E poi, se anche fosse realmente esistita? Che significa il silenzio di Crocetta? Chi lo sa? Qualcuno ne ha contezza? Non ha sentito? Era in galleria? Era distratto? Pensava ai fatti suoi, agli europei di pallamano, all’amante indegno, alla caducità dell’essere, a un piatto di rigatoni con il ragù? Faceva come tutti quando parliamo con qualche parente o amico pedante, al quale non contestiamo le sciocchezze che dice, perché vorrebbe dire mettersi a litigare con una persona che conosci da quando eri bambino e allora lascialo parlare, che è meglio? Che ne sappiamo noi? Da quale pulpito questi santoni si permettono di spacciare il falso per il vero e decidere cosa sia consono e cosa no? Ma dove siamo? Nella Germania dell’Est? Comanda la Stasi, da queste parti?

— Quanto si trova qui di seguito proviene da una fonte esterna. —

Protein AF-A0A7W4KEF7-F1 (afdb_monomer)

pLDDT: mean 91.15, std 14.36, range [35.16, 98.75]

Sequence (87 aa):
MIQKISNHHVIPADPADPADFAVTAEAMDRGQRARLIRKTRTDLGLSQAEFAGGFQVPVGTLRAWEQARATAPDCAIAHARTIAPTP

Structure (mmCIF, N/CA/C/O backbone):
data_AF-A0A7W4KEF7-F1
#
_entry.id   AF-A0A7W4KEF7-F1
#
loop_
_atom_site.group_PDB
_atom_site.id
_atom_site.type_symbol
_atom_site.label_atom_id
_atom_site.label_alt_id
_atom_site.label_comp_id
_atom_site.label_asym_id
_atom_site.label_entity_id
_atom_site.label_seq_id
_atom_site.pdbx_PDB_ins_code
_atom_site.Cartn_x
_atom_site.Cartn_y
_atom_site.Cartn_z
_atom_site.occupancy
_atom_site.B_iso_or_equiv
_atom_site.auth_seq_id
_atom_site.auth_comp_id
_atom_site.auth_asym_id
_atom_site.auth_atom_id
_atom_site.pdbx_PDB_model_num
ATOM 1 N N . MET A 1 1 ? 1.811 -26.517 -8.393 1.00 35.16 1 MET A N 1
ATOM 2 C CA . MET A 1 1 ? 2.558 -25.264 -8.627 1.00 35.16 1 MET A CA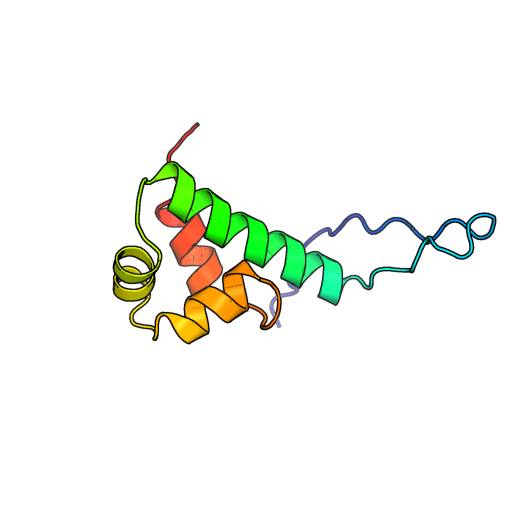 1
ATOM 3 C C . MET A 1 1 ? 1.582 -24.295 -9.287 1.00 35.16 1 MET A C 1
ATOM 5 O O . MET A 1 1 ? 1.362 -24.393 -10.482 1.00 35.16 1 MET A O 1
ATOM 9 N N . ILE A 1 2 ? 0.847 -23.499 -8.501 1.00 38.91 2 ILE A N 1
ATOM 10 C CA . ILE A 1 2 ? -0.203 -22.623 -9.049 1.00 38.91 2 ILE A CA 1
ATOM 11 C C . ILE A 1 2 ? 0.491 -21.372 -9.577 1.00 38.91 2 ILE A C 1
ATOM 13 O O . ILE A 1 2 ? 1.041 -20.583 -8.811 1.00 38.91 2 ILE A O 1
ATOM 17 N N . GLN A 1 3 ? 0.525 -21.247 -10.898 1.00 38.22 3 GLN A N 1
ATOM 18 C CA . GLN A 1 3 ? 1.120 -20.119 -11.593 1.00 38.22 3 GLN A CA 1
ATOM 19 C C . GLN A 1 3 ? 0.278 -18.881 -11.291 1.00 38.22 3 GLN A C 1
ATOM 21 O O . GLN A 1 3 ? -0.915 -18.819 -11.581 1.00 38.22 3 GLN A O 1
ATOM 26 N N . LYS A 1 4 ? 0.893 -17.916 -10.621 1.00 49.59 4 LYS A N 1
ATOM 27 C CA . LYS A 1 4 ? 0.272 -16.658 -10.233 1.00 49.59 4 LYS A CA 1
ATOM 28 C C . LYS A 1 4 ? 0.157 -15.799 -11.490 1.00 49.59 4 LYS A C 1
ATOM 30 O O . LYS A 1 4 ? 1.086 -15.073 -11.826 1.00 49.59 4 LYS A O 1
ATOM 35 N N . ILE A 1 5 ? -0.940 -15.942 -12.233 1.00 46.88 5 ILE A N 1
ATOM 36 C CA . ILE A 1 5 ? -1.203 -15.148 -13.440 1.00 46.88 5 ILE A CA 1
ATOM 37 C C . ILE A 1 5 ? -1.638 -13.746 -13.002 1.00 46.88 5 ILE A C 1
ATOM 39 O O . ILE A 1 5 ? -2.801 -13.365 -13.096 1.00 46.88 5 ILE A O 1
ATOM 43 N N . SER A 1 6 ? -0.709 -12.976 -12.448 1.00 56.25 6 SER A N 1
ATOM 44 C CA . SER A 1 6 ? -0.889 -11.538 -12.362 1.00 56.25 6 SER A CA 1
ATOM 45 C C . SER A 1 6 ? -0.330 -10.948 -13.654 1.00 56.25 6 SER A C 1
ATOM 47 O O . SER A 1 6 ? 0.884 -10.791 -13.789 1.00 56.25 6 SER A O 1
ATOM 49 N N . ASN A 1 7 ? -1.205 -10.659 -14.621 1.00 65.19 7 ASN A N 1
ATOM 50 C CA . ASN A 1 7 ? -0.845 -9.914 -15.830 1.00 65.19 7 ASN A CA 1
ATOM 51 C C . ASN A 1 7 ? -0.512 -8.465 -15.445 1.00 65.19 7 ASN A C 1
ATOM 53 O O . ASN A 1 7 ? -1.343 -7.563 -15.545 1.00 65.19 7 ASN A O 1
ATOM 57 N N . HIS A 1 8 ? 0.705 -8.241 -14.957 1.00 76.12 8 HIS A N 1
ATOM 58 C CA . HIS A 1 8 ? 1.238 -6.903 -14.759 1.00 76.12 8 HIS A CA 1
ATOM 59 C C . HIS A 1 8 ? 1.636 -6.341 -16.116 1.00 76.12 8 HIS A C 1
ATOM 61 O O . HIS A 1 8 ? 2.569 -6.833 -16.747 1.00 76.12 8 HIS A O 1
ATOM 67 N N . HIS A 1 9 ? 0.936 -5.301 -16.561 1.00 82.50 9 HIS A N 1
ATOM 68 C CA . HIS A 1 9 ? 1.371 -4.523 -17.711 1.00 82.50 9 HIS A CA 1
ATOM 69 C C . HIS A 1 9 ? 2.500 -3.584 -17.271 1.00 82.50 9 HIS A C 1
ATOM 71 O O . HIS A 1 9 ? 2.251 -2.515 -16.711 1.00 82.50 9 HIS A O 1
ATOM 77 N N . VAL A 1 10 ? 3.738 -4.034 -17.461 1.00 89.00 10 VAL A N 1
ATOM 78 C CA . VAL A 1 10 ? 4.948 -3.243 -17.224 1.00 89.00 10 VAL A CA 1
ATOM 79 C C . VAL A 1 10 ? 5.320 -2.541 -18.524 1.00 89.00 10 VAL A C 1
ATOM 81 O O . VAL A 1 10 ? 5.401 -3.184 -19.568 1.00 89.00 10 VAL A O 1
ATOM 84 N N . ILE A 1 11 ? 5.535 -1.230 -18.456 1.00 88.69 11 ILE A N 1
ATOM 85 C CA . ILE A 1 11 ? 6.007 -0.424 -19.585 1.00 88.69 11 ILE A CA 1
ATOM 86 C C . ILE A 1 11 ? 7.533 -0.305 -19.448 1.00 88.69 11 ILE A C 1
ATOM 88 O O . ILE A 1 11 ? 8.005 -0.079 -18.328 1.00 88.69 11 ILE A O 1
ATOM 92 N N . PRO A 1 12 ? 8.317 -0.518 -20.522 1.00 89.44 12 PRO A N 1
ATOM 93 C CA . PRO A 1 12 ? 9.756 -0.280 -20.477 1.00 89.44 12 PRO A CA 1
ATOM 94 C C . PRO A 1 12 ? 10.043 1.206 -20.231 1.00 89.44 12 PRO A C 1
ATOM 96 O O . PRO A 1 12 ? 9.253 2.054 -20.636 1.00 89.44 12 PRO A O 1
ATOM 99 N N . ALA A 1 13 ? 11.179 1.503 -19.602 1.00 93.12 13 ALA A N 1
ATOM 100 C CA . ALA A 1 13 ? 11.646 2.880 -19.463 1.00 93.12 13 ALA A CA 1
ATOM 101 C C . ALA A 1 13 ? 11.872 3.525 -20.837 1.00 93.12 13 ALA A C 1
ATOM 103 O O . ALA A 1 13 ? 12.344 2.854 -21.764 1.00 93.12 13 ALA A O 1
ATOM 104 N N . ASP A 1 14 ? 11.568 4.813 -20.948 1.00 94.44 14 ASP A N 1
ATOM 105 C CA . ASP A 1 14 ? 11.879 5.623 -22.115 1.00 94.44 14 ASP A CA 1
ATOM 106 C C . ASP A 1 14 ? 13.400 5.838 -22.213 1.00 94.44 14 ASP A C 1
ATOM 108 O O . ASP A 1 14 ? 13.989 6.513 -21.368 1.00 94.44 14 ASP A O 1
ATOM 112 N N . PRO A 1 15 ? 14.079 5.302 -23.246 1.00 94.12 15 PRO A N 1
ATOM 113 C CA . PRO A 1 15 ? 15.516 5.503 -23.403 1.00 94.12 15 PRO A CA 1
ATOM 114 C C . PRO A 1 15 ? 15.905 6.970 -23.658 1.00 94.12 15 PRO A C 1
ATOM 116 O O . PRO A 1 15 ? 17.088 7.295 -23.558 1.00 94.12 15 PRO A O 1
ATOM 119 N N . ALA A 1 16 ? 14.955 7.842 -24.018 1.00 96.56 16 ALA A N 1
ATOM 120 C CA . ALA A 1 16 ? 15.191 9.268 -24.231 1.00 96.56 16 ALA A CA 1
ATOM 121 C C . ALA A 1 16 ? 15.078 10.113 -22.947 1.00 96.56 16 ALA A C 1
ATOM 123 O O . ALA A 1 16 ? 15.535 11.259 -22.952 1.00 96.56 16 ALA A O 1
ATOM 124 N N . ASP A 1 17 ? 14.523 9.569 -21.858 1.00 96.12 17 ASP A N 1
ATOM 125 C CA . ASP A 1 17 ? 14.412 10.245 -20.563 1.00 96.12 17 ASP A CA 1
ATOM 126 C C . ASP A 1 17 ? 15.311 9.562 -19.510 1.00 96.12 17 ASP A C 1
ATOM 128 O O . ASP A 1 17 ? 14.961 8.511 -18.974 1.00 96.12 17 ASP A O 1
ATOM 132 N N . PRO A 1 18 ? 16.468 10.147 -19.145 1.00 92.31 18 PRO A N 1
ATOM 133 C CA . PRO A 1 18 ? 17.367 9.559 -18.150 1.00 92.31 18 PRO A CA 1
ATOM 134 C C . PRO A 1 18 ? 16.789 9.536 -16.724 1.00 92.31 18 PRO A C 1
ATOM 136 O O . PRO A 1 18 ? 17.389 8.914 -15.844 1.00 92.31 18 PRO A O 1
ATOM 139 N N . ALA A 1 19 ? 15.673 10.228 -16.470 1.00 94.75 19 ALA A N 1
ATOM 140 C CA . ALA A 1 19 ? 14.951 10.175 -15.203 1.00 94.75 19 ALA A CA 1
ATOM 141 C C . ALA A 1 19 ? 13.824 9.125 -15.195 1.00 94.75 19 ALA A C 1
ATOM 143 O O . ALA A 1 19 ? 13.261 8.865 -14.126 1.00 94.75 19 ALA A O 1
ATOM 144 N N . ASP A 1 20 ? 13.508 8.505 -16.339 1.00 92.81 20 ASP A N 1
ATOM 145 C CA . ASP A 1 20 ? 12.550 7.407 -16.413 1.00 92.81 20 ASP A CA 1
ATOM 146 C C . ASP A 1 20 ? 13.239 6.078 -16.076 1.00 92.81 20 ASP A C 1
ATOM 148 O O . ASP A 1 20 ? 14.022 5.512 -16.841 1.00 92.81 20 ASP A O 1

È una pratica ben nota all’ambiente delle procure e dei giornali. Intercettazioni che nulla hanno a che vedere con le inchieste, frasi estrapolate, gente estranea infangata senza motivo e tutto questo sconcio coperto sotto la coltre farisea e ipocrita della libertà di stampa. Magari l’intercettazione non esiste ma, insomma, comunque se tutti ne parlano qualcosa ci sarà, forse perché quello lì è un tipo pittoresco e sudato e perennemente sovraeccitato e scenografico e incapace e inadeguato e sessualmente ambiguo e non coerente con l’estetica e la narrazione renziana e quindi sarebbe il caso che si dimettesse, anche perché siciliano e, si sa, siciliano è sinonimo di mafioso, ladro e familista amorale. E ci fosse stato uno dei grandi moralizzatori della categoria che avesse mosso un dito, scritto due righe o preso un provvedimento. Tutti impegnatissimi a stigmatizzare la soubrette che intervista un politico - roba forte - e poi quando si scoperchia la cloaca di Calcutta tutti a fischiettare che, d’altronde, la libertà di stampa e, d’altronde, il sacro dovere civico dei magistrati. Perché poi c’è fogna e fogna. Perché se spurga da destra, parte la crociata contro la macchina del fango, se invece spurga da sinistra, sono ragazzi che sbagliano.
Il caso Crocetta è l’ultimo frutto avvelenato dell’eredità di Tangentopoli, quando procure e avvocati facevano a gara per passare veline pubblicate, senza verifica e senza possibilità di replica, dai giornali. Un po’ di decenza, per favore, prima di mettersi a fare i professori.